Yahoo holds out for what analysts say is far more than the company is worth; Microsoft backs off bid for acquisition Yahooligans wanted to avoid.By Anupreeta Das
SAN FRANCISCO (Reuters) - Microsoft Corp withdrew its offer for
Yahoo Inc on Saturday as negotiations fell through on price, even after
the software giant raised its bid by about $5 billion to $47.5 billion.
Microsoft Chief Executive Steve Ballmer said his company increased
its offer to $33 per share, from the $31 per share cash-and-stock bid
that it initially made on January 31. But Yahoo was looking for $37 a
share, Ballmer said.
"Despite our best efforts, including raising our bid by roughly $5
billion, Yahoo has not moved toward accepting our offer," Ballmer said
in a statement.
"After careful consideration, we believe the economics demanded by
Yahoo do not make sense for us, and it is in the best interests of
Microsoft stockholders, employees and other stakeholders to withdraw
our proposal," said Ballmer.
Yahoo was not immediately available for comment.
Laura Martin, a senior analyst at Soleil Securities, said Yahoo was
demanding too high a price and she expected its shares to fall $8 on
Monday when trading resumes on the Nasdaq.
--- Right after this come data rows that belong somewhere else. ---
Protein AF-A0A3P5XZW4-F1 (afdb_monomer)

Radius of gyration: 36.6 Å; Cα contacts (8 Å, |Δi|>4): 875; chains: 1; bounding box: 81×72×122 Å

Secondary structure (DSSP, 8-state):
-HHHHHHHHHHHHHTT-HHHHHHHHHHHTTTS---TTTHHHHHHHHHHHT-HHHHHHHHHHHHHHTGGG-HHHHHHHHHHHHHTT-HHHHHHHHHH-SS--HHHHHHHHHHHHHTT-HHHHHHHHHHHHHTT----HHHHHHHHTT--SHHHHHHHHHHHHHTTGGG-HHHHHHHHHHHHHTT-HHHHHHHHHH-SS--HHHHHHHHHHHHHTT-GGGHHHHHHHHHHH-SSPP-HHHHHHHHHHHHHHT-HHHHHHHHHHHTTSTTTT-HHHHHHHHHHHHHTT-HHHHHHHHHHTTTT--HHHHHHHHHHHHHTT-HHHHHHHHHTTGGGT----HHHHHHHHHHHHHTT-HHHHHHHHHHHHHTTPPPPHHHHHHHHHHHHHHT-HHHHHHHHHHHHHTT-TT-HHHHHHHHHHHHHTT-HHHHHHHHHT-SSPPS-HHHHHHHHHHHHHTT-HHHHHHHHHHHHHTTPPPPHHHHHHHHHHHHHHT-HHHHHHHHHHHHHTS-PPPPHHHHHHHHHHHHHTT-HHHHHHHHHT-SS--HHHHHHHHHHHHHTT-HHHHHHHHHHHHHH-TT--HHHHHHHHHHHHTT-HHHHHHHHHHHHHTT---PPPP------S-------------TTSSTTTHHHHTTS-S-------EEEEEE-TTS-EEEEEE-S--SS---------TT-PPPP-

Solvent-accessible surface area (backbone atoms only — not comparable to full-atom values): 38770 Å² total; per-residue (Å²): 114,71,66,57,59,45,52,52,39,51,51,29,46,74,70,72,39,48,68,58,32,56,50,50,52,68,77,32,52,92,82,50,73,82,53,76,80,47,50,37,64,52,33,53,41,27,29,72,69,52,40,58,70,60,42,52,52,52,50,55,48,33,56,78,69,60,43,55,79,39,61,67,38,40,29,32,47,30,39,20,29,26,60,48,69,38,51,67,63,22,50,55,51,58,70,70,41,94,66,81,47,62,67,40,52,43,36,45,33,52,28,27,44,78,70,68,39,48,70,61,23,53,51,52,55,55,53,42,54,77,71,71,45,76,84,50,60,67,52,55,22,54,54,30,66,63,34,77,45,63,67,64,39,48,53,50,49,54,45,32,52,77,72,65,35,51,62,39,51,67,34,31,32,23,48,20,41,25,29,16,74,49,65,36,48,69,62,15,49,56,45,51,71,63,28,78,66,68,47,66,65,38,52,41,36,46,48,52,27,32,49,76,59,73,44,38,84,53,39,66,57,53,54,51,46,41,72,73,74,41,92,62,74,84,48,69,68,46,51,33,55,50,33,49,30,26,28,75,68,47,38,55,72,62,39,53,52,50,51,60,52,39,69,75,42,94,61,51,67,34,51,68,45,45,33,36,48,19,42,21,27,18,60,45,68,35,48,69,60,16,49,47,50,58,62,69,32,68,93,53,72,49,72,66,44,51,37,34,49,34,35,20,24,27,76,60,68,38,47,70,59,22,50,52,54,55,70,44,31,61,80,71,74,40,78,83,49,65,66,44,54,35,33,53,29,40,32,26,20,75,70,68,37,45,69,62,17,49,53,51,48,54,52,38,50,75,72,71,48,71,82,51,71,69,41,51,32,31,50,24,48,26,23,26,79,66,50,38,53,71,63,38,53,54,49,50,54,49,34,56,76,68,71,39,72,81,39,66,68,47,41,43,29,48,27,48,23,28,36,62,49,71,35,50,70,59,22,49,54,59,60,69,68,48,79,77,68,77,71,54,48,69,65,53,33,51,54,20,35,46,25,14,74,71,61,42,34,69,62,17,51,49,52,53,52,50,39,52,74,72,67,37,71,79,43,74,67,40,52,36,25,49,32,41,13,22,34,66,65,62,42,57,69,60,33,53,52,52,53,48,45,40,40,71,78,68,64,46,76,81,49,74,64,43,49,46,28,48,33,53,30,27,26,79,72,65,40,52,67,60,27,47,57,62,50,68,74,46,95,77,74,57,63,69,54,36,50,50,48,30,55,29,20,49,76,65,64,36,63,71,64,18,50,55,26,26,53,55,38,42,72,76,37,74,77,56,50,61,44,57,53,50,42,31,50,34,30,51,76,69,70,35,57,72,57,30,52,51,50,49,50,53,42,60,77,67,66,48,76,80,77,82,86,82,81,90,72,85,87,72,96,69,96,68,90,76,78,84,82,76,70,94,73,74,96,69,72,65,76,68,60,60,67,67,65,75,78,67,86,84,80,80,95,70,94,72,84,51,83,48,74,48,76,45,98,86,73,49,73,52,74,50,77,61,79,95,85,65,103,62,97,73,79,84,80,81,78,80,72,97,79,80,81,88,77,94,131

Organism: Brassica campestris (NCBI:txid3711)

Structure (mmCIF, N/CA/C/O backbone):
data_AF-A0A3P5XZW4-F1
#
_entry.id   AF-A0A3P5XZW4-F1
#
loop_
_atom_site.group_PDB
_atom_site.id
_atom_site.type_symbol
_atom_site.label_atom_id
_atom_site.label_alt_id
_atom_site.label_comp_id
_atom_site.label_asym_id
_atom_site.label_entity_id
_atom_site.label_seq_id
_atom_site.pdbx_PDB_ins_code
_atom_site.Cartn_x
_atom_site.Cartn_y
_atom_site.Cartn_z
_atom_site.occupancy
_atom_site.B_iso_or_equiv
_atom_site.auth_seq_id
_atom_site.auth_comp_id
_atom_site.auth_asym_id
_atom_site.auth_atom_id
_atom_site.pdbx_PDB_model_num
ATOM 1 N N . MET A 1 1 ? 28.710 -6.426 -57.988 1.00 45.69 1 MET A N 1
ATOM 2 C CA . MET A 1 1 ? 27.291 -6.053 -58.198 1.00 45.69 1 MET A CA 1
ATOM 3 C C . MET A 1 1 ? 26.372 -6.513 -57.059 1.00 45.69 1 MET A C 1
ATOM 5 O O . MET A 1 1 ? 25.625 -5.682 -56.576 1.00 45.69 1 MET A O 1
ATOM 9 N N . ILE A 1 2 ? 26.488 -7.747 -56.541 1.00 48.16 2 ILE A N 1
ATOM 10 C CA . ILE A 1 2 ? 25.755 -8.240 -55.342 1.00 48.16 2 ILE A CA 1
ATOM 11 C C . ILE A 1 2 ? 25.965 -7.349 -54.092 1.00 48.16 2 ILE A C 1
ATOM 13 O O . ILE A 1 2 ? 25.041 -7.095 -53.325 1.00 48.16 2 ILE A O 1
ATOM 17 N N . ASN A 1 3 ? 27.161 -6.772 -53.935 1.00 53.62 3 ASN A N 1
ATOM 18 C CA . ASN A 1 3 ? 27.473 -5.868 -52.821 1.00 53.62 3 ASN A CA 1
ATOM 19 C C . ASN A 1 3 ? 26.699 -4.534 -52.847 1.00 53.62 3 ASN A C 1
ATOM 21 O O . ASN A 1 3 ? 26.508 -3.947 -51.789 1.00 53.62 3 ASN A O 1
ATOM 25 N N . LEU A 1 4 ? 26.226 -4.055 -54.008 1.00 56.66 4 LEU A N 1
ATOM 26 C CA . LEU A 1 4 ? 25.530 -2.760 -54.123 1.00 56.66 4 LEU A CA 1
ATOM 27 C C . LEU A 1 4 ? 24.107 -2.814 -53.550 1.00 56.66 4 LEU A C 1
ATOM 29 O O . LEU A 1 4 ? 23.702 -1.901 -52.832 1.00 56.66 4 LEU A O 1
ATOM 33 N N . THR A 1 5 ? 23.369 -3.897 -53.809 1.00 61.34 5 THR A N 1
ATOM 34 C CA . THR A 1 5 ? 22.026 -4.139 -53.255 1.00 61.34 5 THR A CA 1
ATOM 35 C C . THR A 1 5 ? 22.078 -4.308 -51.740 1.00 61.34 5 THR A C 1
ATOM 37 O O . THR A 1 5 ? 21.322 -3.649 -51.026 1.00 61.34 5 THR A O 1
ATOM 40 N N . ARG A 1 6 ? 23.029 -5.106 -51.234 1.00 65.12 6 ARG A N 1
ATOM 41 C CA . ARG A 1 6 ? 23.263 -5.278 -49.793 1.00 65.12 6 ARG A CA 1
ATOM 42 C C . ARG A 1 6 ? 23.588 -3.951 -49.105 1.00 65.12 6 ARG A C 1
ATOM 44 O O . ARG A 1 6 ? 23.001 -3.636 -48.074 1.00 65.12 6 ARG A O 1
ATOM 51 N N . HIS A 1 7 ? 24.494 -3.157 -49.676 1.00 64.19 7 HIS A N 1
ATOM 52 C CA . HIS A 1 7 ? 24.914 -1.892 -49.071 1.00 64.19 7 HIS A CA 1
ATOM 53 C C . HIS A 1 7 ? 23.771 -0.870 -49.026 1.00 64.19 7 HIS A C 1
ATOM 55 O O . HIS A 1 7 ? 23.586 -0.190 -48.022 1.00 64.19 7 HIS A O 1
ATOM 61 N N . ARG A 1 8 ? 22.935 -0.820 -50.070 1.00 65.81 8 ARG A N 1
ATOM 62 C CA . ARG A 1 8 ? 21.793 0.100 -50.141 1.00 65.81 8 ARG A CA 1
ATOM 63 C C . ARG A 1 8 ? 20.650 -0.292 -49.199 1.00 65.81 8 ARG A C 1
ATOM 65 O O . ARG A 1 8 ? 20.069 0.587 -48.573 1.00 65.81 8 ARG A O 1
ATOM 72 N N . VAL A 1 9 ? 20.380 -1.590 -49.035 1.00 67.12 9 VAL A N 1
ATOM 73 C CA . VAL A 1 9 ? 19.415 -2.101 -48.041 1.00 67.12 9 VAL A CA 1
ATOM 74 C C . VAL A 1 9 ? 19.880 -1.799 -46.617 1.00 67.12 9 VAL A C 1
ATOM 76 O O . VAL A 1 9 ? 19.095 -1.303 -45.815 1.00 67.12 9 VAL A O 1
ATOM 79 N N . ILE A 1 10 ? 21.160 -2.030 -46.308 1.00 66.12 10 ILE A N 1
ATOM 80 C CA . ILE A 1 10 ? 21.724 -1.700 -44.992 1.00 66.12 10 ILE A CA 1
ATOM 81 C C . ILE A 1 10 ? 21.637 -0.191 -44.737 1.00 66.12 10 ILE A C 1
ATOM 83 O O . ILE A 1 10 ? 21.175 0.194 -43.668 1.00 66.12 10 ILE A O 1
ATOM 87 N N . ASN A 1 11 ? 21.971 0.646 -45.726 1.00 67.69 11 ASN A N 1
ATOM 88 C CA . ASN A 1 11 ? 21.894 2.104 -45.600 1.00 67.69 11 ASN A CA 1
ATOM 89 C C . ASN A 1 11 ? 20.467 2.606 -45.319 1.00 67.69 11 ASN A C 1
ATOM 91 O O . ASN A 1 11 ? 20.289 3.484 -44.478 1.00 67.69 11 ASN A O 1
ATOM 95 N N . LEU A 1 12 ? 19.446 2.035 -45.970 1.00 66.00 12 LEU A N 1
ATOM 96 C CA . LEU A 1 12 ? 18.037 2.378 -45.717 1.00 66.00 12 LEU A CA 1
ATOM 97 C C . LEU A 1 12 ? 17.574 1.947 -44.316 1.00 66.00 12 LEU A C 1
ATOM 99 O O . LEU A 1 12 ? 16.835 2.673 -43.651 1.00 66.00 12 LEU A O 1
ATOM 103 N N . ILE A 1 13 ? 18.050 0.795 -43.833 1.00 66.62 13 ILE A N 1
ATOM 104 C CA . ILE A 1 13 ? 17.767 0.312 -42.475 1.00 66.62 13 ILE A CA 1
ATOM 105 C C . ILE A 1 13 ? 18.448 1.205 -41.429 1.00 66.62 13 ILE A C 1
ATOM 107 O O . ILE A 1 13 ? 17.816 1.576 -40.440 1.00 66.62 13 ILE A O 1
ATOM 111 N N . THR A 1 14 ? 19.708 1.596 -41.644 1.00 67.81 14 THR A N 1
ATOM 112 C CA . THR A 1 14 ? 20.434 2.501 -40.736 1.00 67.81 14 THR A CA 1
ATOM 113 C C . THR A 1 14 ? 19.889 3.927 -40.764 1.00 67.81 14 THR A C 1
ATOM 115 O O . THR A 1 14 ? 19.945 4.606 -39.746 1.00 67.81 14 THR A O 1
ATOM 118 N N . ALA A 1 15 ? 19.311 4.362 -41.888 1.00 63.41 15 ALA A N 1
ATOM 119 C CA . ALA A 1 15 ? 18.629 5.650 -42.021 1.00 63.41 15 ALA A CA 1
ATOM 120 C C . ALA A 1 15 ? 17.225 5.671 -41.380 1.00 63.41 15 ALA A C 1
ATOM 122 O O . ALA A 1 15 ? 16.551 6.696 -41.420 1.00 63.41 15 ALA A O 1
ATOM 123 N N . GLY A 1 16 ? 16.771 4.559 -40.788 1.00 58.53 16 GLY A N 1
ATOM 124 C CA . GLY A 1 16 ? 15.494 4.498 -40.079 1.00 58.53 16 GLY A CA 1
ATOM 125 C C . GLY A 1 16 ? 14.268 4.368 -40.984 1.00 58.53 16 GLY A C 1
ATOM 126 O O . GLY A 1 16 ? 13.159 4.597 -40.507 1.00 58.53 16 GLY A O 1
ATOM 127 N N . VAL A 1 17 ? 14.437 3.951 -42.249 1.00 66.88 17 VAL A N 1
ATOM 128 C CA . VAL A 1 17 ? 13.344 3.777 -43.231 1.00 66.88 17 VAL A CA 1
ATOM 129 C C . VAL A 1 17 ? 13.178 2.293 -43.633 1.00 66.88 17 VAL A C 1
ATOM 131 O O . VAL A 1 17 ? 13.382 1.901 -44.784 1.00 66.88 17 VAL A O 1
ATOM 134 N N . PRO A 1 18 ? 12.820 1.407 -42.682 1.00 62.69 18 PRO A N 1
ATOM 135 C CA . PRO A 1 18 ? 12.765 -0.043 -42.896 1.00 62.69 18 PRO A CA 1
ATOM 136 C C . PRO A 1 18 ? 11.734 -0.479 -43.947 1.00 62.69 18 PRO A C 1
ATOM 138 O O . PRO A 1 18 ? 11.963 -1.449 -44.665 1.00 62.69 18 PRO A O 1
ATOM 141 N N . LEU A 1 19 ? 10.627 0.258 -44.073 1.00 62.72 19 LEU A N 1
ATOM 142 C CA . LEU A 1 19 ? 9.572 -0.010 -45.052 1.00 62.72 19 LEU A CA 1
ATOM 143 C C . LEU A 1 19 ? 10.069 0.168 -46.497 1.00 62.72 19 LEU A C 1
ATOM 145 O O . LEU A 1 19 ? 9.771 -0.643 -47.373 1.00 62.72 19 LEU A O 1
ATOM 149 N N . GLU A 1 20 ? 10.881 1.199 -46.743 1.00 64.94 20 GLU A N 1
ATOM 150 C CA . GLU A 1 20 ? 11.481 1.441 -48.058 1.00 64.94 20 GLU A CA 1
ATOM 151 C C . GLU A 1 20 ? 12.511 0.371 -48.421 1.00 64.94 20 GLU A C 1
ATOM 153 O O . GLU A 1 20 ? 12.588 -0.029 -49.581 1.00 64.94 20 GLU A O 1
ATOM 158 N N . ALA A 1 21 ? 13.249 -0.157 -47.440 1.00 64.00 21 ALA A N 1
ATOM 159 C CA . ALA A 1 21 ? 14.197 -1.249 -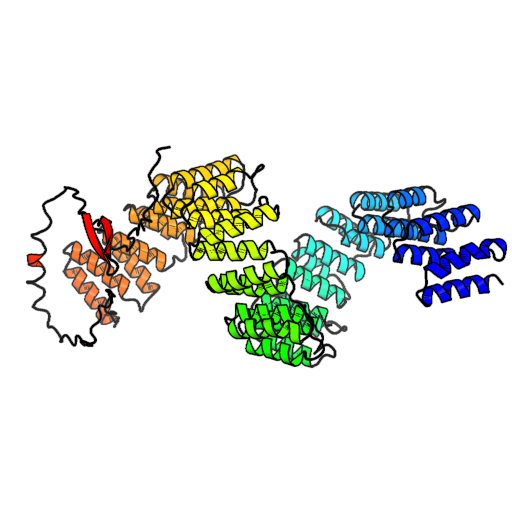47.657 1.00 64.00 21 ALA A CA 1
ATOM 160 C C . ALA A 1 21 ? 13.501 -2.548 -48.123 1.00 64.00 21 ALA A C 1
ATOM 162 O O . ALA A 1 21 ? 14.005 -3.234 -49.021 1.00 64.00 21 ALA A O 1
ATOM 163 N N . VAL A 1 22 ? 12.324 -2.856 -47.561 1.00 63.06 22 VAL A N 1
ATOM 164 C CA . VAL A 1 22 ? 11.492 -4.012 -47.952 1.00 63.06 22 VAL A CA 1
ATOM 165 C C . VAL A 1 22 ? 10.850 -3.796 -49.331 1.00 63.06 22 VAL A C 1
ATOM 167 O O . VAL A 1 22 ? 10.843 -4.690 -50.180 1.00 63.06 22 VAL A O 1
ATOM 170 N N . LEU A 1 23 ? 10.356 -2.586 -49.612 1.00 63.75 23 LEU A N 1
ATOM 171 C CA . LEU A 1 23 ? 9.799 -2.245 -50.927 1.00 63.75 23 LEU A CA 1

The shares closed up nearly
7 percent at $28.67 on Friday on hopes of an agreement between
Microsoft and Yahoo.
"The Yahoo guys want too much money for their company. We think $33
a share is fair in the context of the weakening economic environment
and adverse advertising trends," Martin said, who has a "hold" rating
on Yahoo shares.
"I think you'll see a number of shareholder lawsuits on Monday.
They've prioritized employees over shareholders in the hopes that
someday they can create more than $8 billion of value, even if they
have no track record of doing so," she said.
Yahoo had previously refused to enter formal negotiations with
Microsoft, saying the initial price it made public in February did not
properly value Yahoo's search and display advertising technology, or
its overseas holdings.
Yahoo has also courted a possible deal with Time Warner Inc's AOL
Internet division and a search advertising partnership with Google Inc.
In a letter to Yahoo Chief Executive Jerry Yang, Ballmer said he was
concerned such plans would hurt Yahoo's own search and display
advertising strategies, and impair its ability to retain talented
engineers.
"We regard with particular concern your apparent planning to respond
to a "hostile" bid by pursuing a new arrangement that would involve or
lead to the outsourcing to Google of key paid Internet search terms
offered by Yahoo today," he said.
"In our view, such an arrangement with the dominant search provider
would make an acquisition of Yahoo undesirable to us," Ballmer said in
his letter, made public on Saturday.
Microsoft wants to buy Yahoo to gain a stronger foothold in its
battle with Web search leader Google, which is rapidly expanding into
the software maker's own turf with new Web-based applications.
Yahoo's advisers had initially said it would not negotiate with
Microsoft for anything less than $40 a share, a person familiar with
Microsoft's thinking said. But amid threats by Microsoft to launch a
hostile takeover, Yahoo CEO Jerry Yang suggested a price of $38 a
share, the person said.
On Saturday, Yang and Yahoo co-founder David Filo met Ballmer and
Microsoft's Platforms & Services Division President Kevin Johnson
in Seattle, where they communicated that Yahoo's board was willing to
cut a deal at $37 a share, although the two co-founders remained
committed to a dollar more per share, the source said.